**Assigned task**
Beginning at the line containing "data_AF-A0A926XQD2-F1" in the material below and ending at the line containing "ATOM 1 N N .", return each line exactly and add nothing.

+===+

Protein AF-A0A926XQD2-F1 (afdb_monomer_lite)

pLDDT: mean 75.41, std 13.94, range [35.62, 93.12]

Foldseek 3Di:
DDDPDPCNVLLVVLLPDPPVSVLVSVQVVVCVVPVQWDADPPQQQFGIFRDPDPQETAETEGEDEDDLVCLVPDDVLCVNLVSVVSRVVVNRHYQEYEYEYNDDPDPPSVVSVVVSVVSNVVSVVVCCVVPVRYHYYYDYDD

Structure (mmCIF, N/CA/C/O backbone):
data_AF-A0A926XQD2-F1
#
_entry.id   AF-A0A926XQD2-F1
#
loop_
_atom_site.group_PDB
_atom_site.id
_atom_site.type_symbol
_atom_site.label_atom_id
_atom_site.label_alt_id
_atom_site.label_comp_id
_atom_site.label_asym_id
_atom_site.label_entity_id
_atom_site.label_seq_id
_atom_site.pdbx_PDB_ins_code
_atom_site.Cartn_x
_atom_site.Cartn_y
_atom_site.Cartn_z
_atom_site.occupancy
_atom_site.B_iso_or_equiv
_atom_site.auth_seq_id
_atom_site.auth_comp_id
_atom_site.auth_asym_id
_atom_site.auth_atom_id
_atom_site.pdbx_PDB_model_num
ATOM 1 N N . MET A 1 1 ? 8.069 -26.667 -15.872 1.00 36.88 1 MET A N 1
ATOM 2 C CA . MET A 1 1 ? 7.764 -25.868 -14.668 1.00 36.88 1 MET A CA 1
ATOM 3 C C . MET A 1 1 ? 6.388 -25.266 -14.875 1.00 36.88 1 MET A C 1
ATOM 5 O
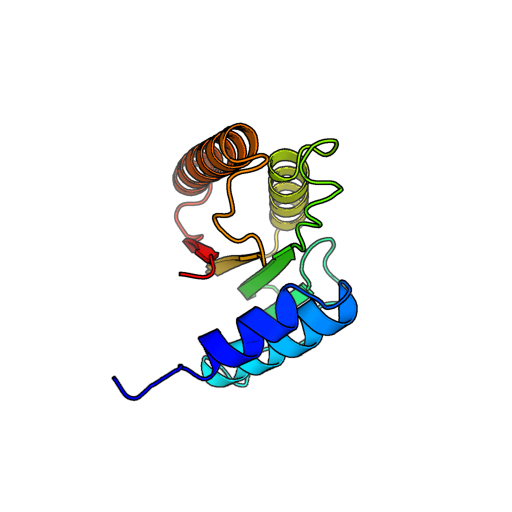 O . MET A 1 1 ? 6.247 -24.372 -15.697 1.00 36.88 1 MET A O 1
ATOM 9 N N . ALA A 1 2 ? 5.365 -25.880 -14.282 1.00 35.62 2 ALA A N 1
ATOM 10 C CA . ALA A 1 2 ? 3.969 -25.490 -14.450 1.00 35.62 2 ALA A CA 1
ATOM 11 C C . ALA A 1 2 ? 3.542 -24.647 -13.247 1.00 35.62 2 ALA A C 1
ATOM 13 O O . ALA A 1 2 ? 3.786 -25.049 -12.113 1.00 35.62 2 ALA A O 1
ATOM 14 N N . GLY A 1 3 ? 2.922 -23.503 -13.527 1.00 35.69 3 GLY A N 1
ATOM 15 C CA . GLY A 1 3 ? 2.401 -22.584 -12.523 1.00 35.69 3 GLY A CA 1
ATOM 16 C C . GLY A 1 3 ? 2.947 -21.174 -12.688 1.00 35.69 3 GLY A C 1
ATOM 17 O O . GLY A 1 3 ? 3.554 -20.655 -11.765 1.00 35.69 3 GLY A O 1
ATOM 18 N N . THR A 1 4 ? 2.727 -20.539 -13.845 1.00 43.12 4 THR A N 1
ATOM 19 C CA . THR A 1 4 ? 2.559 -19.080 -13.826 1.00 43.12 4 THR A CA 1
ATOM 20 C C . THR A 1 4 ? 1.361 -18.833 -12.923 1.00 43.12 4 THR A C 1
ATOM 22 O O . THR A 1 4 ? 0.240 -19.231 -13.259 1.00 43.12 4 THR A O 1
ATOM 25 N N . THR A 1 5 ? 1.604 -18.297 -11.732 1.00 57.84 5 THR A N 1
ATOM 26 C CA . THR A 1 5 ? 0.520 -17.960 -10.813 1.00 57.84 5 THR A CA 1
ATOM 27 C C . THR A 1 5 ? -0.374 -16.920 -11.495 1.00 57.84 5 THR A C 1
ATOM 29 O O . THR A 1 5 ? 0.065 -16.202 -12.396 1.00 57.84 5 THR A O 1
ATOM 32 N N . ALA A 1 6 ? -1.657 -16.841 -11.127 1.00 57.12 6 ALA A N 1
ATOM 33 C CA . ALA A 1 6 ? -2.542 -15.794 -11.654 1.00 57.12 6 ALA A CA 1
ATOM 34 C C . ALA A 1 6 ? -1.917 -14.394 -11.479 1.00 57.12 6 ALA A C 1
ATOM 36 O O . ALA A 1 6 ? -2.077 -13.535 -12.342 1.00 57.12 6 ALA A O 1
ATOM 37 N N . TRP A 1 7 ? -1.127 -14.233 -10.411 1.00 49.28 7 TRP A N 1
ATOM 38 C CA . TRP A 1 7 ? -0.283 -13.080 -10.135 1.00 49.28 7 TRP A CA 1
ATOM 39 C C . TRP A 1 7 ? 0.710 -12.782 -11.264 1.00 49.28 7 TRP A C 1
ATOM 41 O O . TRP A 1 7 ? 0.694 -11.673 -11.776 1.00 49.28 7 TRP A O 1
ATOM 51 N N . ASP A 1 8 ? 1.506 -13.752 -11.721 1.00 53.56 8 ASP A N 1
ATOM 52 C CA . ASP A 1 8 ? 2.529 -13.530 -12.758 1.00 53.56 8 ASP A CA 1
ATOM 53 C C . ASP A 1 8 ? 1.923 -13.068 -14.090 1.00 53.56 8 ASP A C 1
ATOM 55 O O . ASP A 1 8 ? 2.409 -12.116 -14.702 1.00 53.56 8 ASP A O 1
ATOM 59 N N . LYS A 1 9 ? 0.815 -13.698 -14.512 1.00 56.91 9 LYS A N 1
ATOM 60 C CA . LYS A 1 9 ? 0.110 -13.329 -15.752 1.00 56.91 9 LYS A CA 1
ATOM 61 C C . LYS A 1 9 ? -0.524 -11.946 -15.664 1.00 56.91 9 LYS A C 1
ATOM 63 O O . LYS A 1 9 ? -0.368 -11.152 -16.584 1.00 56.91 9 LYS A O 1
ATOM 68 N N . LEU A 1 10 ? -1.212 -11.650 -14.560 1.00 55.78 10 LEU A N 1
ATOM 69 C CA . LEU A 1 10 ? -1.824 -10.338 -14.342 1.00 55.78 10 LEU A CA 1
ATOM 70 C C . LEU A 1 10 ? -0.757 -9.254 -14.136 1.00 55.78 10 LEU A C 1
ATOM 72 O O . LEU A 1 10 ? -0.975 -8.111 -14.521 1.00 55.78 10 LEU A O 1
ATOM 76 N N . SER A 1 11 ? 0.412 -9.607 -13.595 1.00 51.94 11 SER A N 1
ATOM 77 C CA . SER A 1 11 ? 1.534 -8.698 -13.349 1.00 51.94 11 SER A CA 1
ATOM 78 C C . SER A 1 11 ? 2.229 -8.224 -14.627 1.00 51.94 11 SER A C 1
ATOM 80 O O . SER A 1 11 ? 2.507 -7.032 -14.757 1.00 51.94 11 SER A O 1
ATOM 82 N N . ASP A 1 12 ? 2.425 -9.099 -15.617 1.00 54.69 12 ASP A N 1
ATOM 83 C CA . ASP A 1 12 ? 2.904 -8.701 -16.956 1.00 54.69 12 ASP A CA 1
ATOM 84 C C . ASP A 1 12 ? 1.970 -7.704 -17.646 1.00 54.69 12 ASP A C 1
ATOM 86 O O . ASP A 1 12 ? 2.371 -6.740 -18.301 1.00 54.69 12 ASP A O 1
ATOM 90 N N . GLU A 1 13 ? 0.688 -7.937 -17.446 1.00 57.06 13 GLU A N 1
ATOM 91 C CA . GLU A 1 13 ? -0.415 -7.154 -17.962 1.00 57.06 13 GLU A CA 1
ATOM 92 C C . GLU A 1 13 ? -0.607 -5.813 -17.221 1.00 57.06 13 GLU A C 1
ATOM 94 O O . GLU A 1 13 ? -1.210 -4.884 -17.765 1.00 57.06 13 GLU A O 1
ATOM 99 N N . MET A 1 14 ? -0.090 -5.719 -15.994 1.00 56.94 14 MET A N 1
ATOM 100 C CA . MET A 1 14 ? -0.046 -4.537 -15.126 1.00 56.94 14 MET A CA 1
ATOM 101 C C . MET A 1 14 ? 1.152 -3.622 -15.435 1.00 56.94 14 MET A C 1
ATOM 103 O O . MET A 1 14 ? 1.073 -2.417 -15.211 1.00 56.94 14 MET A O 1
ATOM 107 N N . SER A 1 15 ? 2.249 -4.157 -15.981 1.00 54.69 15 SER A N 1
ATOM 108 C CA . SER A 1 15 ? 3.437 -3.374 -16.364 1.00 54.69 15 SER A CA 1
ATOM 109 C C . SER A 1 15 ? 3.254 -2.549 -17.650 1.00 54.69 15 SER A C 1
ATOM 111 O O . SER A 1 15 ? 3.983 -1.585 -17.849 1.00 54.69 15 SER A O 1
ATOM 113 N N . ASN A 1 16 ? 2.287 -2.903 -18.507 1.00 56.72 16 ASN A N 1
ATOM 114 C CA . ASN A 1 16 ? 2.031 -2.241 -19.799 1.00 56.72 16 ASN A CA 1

+===+

**Answer to this task**
data_AF-A0A926XQD2-F1
#
_entry.id   AF-A0A926XQD2-F1
#
loop_
_atom_site.group_PDB
_atom_site.id
_atom_site.type_symbol
_atom_site.label_atom_id
_atom_site.label_alt_id
_atom_site.label_comp_id
_atom_site.label_asym_id
_atom_site.label_entity_id
_atom_site.label_seq_id
_atom_site.pdbx_PDB_ins_code
_atom_site.Cartn_x
_atom_site.Cartn_y
_atom_site.Cartn_z
_atom_site.occupancy
_atom_site.B_iso_or_equiv
_atom_site.auth_seq_id
_atom_site.auth_comp_id
_atom_site.auth_asym_id
_atom_site.auth_atom_id
_atom_site.pdbx_PDB_model_num
ATOM 1 N N . MET A 1 1 ? 8.069 -26.667 -15.872 1.00 36.88 1 MET A N 1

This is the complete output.